This post is somewhat Negative Nellie, but its intent is to educate.
This could be real, but in all likelihood, it’s like someone trying to sell oceanfront property in Oklahoma — a scam.
Dear Sir or Madame,
I have just visited your website, I decide to make an request order directly from you.
Could you assist and supply me for my request :
Bullion gold coin like :
-. 1 Oz Mapple Leaf
-. 1 Oz China Pandas
– .1 Oz Philaharmonic
-. 1 Oz Buffalo
-. 1 Oz Double Eagle
I need your information regarding your business policy :
Do you accept credit card as payment ?
And Please calculate price and cost shipping to my address in Los Angeles, CA 90061 by Air freight (UPS, or FedEx ).I will pay my order with my credit card account. If this is best deal I will send my privat info via email.Please reply ASAP and let me know the best price for this stuff.
Looking forward to hearing from you.Thank you
The email address “appears” to be a legitimate corporate address. He also included the corporate business following his name in closing the message.
Unfortunately, the request has a 99.9999% chance of being fraudulent.
Many stories exist throughout the coin community about a variety of scams, and there are so many ways this type of message could result in a nightmare. Here are just a few examples.
This one could be someone wanting to buy the products with a stolen credit card. One ploy with stolen cards is to have the product shipped to a hotel address or to an overseas address.
Another ploy of the scammers is to have a legitimate credit card, receive and sign for the package, then file a complaint with the credit card company that the goods were never received. When the dealer provides the signed package receipt, they claim it’s not their signature.

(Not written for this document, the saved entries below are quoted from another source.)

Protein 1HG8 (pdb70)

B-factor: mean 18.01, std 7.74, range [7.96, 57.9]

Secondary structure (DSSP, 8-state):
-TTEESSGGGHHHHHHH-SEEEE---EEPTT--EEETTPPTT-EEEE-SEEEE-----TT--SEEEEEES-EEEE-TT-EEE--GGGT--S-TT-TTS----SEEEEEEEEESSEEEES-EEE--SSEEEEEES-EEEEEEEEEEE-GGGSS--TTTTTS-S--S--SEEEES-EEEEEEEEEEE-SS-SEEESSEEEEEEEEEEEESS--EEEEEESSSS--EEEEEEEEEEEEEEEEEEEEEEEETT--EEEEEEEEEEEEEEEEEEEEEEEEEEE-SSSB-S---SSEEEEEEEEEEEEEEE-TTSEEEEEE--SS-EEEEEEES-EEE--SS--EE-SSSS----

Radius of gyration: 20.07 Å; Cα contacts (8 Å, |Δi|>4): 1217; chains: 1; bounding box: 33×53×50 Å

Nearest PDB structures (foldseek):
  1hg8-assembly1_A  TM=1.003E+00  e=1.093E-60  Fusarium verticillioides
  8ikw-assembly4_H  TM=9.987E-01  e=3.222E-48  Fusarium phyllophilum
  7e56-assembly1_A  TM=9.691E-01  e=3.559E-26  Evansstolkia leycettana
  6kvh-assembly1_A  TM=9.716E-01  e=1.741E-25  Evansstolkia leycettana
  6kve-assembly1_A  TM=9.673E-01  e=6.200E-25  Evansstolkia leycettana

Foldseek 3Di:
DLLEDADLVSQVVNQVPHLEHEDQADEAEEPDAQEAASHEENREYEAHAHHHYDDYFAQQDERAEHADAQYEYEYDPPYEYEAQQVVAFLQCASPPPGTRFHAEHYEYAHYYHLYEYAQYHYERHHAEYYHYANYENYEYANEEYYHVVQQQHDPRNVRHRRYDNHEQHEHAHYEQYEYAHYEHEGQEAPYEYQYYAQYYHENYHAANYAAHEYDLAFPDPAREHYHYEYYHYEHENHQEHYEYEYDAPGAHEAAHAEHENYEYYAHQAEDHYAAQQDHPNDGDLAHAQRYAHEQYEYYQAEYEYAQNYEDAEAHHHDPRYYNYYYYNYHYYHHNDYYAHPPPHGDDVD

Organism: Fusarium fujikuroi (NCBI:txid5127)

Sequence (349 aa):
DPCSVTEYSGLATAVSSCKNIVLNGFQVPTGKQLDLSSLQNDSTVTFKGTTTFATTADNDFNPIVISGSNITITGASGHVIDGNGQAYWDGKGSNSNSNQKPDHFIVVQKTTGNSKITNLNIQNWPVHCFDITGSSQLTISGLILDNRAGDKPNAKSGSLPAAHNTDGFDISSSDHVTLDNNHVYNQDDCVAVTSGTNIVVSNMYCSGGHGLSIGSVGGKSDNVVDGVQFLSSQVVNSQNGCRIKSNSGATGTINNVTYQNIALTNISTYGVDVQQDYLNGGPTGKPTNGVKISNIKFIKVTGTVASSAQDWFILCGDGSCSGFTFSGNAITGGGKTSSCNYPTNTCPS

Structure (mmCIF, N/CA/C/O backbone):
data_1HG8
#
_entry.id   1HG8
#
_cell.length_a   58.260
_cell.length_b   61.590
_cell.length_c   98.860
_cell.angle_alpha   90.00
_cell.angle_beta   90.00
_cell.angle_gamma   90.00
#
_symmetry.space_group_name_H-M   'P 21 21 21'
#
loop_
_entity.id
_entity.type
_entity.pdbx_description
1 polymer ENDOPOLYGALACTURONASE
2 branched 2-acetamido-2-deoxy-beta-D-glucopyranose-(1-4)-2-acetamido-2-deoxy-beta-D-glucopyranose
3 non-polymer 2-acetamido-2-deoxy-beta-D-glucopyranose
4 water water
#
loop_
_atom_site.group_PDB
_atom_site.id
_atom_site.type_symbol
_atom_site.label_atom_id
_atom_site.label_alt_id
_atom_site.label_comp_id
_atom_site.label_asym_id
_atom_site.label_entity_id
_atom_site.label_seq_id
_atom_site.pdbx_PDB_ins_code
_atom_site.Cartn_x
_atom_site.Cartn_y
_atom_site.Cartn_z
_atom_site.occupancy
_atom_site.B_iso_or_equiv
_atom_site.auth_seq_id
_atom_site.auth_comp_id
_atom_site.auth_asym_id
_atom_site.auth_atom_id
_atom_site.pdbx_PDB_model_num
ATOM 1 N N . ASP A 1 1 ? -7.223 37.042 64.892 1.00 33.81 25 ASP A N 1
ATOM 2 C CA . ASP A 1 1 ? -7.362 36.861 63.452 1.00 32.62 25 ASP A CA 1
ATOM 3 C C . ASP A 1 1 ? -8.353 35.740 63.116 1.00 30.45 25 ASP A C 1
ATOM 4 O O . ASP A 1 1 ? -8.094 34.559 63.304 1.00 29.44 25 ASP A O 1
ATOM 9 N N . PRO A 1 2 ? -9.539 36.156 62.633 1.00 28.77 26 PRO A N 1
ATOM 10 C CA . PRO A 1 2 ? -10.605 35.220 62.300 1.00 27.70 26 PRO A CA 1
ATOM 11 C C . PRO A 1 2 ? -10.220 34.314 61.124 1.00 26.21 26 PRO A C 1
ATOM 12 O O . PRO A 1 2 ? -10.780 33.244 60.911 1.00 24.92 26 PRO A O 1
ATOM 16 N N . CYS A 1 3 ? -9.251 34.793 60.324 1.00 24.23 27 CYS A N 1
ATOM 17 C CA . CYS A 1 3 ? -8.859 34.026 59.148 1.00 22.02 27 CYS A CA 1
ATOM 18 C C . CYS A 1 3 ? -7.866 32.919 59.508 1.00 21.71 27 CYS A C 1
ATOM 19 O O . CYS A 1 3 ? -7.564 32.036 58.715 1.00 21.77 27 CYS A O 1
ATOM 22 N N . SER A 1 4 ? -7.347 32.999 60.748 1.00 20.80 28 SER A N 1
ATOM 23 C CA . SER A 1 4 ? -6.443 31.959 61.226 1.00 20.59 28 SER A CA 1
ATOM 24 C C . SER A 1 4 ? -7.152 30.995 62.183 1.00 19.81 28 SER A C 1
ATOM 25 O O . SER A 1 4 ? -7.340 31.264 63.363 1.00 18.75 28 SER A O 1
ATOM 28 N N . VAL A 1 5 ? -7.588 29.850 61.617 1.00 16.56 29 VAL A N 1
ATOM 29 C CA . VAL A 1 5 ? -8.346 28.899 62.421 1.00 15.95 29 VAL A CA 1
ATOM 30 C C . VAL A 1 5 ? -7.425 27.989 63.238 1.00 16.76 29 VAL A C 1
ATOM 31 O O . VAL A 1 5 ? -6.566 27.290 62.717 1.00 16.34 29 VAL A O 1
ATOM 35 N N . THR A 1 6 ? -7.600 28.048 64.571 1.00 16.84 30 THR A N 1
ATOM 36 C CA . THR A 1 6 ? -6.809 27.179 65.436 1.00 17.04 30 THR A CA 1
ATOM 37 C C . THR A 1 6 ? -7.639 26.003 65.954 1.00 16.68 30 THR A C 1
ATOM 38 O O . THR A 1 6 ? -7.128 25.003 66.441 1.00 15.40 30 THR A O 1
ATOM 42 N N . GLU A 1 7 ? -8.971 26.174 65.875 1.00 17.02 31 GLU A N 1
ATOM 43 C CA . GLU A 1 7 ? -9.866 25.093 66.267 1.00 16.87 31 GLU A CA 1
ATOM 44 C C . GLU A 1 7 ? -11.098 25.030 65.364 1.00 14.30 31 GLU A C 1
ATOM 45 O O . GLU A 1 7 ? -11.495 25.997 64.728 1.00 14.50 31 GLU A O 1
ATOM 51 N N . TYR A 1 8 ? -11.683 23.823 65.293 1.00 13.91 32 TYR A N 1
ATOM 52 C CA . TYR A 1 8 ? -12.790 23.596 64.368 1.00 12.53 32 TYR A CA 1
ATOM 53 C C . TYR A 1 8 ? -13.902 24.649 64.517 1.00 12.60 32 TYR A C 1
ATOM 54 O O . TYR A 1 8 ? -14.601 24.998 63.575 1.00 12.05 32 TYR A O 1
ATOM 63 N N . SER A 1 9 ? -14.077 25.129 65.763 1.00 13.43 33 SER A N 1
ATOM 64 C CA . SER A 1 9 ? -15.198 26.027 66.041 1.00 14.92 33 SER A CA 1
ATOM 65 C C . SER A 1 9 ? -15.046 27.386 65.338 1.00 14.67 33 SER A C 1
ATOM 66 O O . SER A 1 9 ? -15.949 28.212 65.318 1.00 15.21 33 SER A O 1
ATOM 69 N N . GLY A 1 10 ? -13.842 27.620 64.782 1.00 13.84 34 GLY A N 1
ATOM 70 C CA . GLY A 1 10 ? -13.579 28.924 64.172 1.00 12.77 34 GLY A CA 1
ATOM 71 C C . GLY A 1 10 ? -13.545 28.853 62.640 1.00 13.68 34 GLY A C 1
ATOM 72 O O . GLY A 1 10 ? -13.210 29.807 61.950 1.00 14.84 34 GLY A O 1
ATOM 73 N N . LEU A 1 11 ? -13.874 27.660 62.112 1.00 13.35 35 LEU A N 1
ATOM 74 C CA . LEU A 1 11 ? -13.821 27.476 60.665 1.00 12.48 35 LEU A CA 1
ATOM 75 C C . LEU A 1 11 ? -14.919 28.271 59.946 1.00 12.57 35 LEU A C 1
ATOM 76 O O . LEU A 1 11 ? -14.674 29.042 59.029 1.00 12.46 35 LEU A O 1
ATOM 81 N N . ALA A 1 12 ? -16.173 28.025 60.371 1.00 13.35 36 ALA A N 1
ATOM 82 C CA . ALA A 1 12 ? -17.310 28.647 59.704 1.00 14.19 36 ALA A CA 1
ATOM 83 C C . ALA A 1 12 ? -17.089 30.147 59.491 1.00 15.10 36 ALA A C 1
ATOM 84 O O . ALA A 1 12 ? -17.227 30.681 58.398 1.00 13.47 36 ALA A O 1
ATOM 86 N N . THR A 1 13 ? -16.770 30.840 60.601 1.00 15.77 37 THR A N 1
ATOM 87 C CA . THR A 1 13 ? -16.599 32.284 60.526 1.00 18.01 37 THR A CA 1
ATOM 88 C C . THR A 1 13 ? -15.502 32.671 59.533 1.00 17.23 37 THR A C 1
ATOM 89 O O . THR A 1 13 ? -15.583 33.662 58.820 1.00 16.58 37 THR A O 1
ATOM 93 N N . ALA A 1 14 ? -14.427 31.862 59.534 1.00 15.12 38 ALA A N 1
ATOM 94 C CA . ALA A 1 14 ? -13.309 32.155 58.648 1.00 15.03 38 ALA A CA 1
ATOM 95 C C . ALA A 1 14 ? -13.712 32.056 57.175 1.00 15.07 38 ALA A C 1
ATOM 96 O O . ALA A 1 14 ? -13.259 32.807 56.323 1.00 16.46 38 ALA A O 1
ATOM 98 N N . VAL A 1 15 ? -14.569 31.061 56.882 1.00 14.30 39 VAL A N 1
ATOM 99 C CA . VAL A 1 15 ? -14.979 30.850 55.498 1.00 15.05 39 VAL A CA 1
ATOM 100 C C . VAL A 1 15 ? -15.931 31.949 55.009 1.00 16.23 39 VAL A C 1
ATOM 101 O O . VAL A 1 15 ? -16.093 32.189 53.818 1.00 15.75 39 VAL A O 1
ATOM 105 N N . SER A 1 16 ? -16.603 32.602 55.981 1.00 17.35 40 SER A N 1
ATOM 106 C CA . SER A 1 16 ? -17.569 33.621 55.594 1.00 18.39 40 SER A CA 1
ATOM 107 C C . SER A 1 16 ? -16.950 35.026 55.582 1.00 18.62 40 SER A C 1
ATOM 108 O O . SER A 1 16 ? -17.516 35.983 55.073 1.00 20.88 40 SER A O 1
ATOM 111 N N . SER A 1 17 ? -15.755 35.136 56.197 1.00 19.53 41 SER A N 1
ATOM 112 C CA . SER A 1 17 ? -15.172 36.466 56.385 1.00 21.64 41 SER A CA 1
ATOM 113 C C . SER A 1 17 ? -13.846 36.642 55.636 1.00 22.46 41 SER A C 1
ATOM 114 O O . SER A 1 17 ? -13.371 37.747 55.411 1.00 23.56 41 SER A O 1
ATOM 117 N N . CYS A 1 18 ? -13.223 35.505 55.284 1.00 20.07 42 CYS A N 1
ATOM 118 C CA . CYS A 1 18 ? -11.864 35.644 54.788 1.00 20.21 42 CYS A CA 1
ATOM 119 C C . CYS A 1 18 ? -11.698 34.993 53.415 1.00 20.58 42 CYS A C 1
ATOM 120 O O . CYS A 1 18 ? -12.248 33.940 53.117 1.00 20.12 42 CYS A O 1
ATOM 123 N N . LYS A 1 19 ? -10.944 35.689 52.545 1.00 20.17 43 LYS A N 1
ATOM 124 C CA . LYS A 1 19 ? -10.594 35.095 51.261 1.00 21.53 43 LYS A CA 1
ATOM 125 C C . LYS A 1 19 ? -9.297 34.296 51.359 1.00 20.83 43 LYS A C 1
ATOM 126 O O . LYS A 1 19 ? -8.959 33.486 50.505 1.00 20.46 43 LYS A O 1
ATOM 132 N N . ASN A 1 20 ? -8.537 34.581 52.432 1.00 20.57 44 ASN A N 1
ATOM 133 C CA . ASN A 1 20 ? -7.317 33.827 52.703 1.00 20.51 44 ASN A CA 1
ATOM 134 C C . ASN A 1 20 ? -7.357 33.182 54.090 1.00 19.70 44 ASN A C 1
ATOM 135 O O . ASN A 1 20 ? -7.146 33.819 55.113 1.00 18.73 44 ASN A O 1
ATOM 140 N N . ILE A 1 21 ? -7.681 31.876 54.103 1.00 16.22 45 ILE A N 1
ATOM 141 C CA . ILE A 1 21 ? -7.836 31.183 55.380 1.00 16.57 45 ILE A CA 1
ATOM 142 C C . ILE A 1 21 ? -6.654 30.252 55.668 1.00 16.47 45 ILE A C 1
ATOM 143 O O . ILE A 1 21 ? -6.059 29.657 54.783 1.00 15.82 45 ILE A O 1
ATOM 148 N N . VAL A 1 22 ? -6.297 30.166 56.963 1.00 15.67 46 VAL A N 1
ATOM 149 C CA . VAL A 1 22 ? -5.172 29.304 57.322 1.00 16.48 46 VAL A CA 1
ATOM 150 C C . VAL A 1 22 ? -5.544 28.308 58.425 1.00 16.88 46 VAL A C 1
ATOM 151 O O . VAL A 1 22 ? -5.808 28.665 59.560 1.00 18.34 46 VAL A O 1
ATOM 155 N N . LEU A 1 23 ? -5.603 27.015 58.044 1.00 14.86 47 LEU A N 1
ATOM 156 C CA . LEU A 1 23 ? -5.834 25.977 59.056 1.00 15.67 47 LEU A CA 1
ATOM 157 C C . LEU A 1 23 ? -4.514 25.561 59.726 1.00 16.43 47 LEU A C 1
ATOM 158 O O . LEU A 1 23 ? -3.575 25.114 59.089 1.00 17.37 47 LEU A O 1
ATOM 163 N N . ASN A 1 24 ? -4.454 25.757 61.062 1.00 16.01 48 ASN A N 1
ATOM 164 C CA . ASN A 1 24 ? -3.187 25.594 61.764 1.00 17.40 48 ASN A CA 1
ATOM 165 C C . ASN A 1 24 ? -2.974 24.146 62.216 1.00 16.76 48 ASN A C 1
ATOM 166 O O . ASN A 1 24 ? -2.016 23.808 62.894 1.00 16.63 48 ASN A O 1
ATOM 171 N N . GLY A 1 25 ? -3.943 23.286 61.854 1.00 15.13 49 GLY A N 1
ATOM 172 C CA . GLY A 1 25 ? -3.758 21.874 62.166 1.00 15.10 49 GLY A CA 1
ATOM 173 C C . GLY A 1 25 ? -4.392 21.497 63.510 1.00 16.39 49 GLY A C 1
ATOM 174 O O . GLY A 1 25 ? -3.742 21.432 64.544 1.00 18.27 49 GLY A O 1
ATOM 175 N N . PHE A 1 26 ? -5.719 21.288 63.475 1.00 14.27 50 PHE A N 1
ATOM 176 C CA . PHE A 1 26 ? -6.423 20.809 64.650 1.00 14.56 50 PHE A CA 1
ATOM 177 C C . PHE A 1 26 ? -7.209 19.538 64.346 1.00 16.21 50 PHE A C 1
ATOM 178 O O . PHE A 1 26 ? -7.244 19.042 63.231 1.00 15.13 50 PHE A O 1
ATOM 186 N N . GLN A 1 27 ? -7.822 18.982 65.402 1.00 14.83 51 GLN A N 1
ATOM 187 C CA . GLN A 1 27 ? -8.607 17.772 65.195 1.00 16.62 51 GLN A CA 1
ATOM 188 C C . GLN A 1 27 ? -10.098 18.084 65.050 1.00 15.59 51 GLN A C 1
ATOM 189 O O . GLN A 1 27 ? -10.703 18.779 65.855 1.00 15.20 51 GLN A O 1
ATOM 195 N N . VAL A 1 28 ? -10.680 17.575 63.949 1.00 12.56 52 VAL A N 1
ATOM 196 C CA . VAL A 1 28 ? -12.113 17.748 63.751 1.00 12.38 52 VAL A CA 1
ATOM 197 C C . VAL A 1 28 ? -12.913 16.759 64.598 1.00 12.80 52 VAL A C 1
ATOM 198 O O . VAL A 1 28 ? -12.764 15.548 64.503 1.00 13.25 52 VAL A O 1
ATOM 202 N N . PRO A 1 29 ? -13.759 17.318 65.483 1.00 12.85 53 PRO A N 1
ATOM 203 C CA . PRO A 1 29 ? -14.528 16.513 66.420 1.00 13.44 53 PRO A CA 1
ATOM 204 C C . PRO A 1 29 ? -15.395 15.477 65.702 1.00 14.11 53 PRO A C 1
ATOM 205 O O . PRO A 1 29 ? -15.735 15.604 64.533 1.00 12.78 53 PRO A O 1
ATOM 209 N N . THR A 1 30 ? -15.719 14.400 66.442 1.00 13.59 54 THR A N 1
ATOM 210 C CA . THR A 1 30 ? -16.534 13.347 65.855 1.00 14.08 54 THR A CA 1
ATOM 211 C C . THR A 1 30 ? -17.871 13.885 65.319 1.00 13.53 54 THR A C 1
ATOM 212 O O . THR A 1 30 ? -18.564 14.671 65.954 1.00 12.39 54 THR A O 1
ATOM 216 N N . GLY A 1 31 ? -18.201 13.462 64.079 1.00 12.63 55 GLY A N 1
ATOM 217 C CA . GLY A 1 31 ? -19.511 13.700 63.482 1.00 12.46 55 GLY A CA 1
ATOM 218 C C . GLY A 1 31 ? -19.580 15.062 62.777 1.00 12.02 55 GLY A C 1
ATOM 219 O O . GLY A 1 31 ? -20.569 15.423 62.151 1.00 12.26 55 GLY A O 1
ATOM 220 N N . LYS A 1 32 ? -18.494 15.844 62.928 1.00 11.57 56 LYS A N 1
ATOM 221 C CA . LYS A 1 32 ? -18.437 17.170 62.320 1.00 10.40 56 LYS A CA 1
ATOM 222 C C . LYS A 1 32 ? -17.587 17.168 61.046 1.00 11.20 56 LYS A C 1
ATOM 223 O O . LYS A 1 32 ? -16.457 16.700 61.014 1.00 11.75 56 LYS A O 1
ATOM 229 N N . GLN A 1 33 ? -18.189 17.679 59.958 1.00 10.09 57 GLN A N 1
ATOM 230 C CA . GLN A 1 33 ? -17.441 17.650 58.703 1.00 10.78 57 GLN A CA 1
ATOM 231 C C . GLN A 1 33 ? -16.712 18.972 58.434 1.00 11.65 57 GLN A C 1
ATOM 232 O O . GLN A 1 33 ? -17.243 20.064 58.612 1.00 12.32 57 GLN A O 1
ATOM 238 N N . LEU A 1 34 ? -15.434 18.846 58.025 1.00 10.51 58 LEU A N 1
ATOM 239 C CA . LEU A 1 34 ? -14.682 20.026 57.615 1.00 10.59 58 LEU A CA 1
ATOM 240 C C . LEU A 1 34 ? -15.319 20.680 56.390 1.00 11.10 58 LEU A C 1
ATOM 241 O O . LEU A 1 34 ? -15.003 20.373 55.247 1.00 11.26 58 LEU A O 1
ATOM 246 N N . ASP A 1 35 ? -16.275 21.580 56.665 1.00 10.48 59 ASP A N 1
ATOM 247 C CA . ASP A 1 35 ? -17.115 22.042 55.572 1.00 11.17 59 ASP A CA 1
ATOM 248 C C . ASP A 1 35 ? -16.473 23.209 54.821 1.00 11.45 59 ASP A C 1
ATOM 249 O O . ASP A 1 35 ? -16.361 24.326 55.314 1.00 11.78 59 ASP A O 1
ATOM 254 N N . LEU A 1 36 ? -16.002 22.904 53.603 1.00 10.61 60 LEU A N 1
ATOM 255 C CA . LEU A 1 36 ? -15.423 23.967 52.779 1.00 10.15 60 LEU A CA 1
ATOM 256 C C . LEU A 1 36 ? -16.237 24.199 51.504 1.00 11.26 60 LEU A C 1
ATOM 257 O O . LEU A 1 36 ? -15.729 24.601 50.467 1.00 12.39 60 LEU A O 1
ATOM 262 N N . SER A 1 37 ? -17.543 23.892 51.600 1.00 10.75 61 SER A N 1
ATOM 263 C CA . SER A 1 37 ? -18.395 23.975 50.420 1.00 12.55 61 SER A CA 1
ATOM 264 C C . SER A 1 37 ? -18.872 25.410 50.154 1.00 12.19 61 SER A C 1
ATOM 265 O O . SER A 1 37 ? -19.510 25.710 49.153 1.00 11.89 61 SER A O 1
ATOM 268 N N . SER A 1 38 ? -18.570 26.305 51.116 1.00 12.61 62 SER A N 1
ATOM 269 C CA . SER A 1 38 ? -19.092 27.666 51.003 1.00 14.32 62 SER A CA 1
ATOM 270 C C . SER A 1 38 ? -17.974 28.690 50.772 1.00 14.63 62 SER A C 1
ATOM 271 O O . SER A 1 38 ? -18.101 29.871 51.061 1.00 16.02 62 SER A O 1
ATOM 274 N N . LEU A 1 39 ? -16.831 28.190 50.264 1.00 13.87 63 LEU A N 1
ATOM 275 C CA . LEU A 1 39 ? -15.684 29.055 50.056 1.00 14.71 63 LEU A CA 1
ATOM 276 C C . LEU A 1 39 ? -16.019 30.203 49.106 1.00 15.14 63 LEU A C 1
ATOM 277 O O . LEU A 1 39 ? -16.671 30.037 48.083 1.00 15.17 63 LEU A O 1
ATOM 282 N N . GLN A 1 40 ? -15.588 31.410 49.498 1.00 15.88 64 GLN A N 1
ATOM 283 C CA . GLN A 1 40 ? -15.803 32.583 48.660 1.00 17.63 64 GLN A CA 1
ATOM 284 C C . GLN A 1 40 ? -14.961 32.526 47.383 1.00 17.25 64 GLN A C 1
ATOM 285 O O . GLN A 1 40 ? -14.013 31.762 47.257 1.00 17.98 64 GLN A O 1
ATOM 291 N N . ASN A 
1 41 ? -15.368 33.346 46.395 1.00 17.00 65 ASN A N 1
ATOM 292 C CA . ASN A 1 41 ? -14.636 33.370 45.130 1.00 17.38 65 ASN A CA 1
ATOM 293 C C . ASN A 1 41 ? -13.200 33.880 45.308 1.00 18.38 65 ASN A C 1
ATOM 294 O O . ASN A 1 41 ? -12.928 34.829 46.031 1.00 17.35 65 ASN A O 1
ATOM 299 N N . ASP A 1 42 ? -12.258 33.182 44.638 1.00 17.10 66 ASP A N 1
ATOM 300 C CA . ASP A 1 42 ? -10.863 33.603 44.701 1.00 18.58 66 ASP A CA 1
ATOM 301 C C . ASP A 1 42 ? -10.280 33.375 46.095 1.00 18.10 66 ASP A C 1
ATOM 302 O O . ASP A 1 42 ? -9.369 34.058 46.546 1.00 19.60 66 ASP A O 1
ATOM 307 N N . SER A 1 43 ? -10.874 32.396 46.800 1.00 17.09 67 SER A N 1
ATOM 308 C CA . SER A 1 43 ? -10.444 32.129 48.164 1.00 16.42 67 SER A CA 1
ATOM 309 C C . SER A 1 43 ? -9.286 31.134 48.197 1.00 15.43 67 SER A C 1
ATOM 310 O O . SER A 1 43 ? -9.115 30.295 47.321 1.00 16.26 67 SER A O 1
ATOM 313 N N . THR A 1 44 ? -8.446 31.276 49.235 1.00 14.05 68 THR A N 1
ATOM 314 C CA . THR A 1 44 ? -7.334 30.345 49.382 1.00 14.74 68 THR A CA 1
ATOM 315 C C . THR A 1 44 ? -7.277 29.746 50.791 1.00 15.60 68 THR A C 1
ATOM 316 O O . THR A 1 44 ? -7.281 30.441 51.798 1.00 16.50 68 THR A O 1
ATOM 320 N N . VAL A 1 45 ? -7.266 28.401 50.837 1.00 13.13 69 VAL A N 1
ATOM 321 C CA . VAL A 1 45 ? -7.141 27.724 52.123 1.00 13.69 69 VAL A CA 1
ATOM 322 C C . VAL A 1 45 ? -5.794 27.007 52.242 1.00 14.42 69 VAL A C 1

It could even be a way to obtain personal/business information in order to perpetuate a different type of fraud.
Or, it could be a way through further emails to infect a computer with a virus, a trojan or some other type of application to obtain information they could use to their benefit and to the receiver’s detriment.
This is no longer our grandparents’ world where a person’s word and a handshake meant something.
Especially with the ease of hiding behind technology, it’s easier for criminals to take advantage of the susceptible or the unsuspecting.
It’s sad to have to worry about scams and frauds.
Take heed when you receive messages even remotely similar to the one above.
There’s a small — very, very small — chance the email is valid. But, the gamble is not worth it.
The above message won’t receive a response.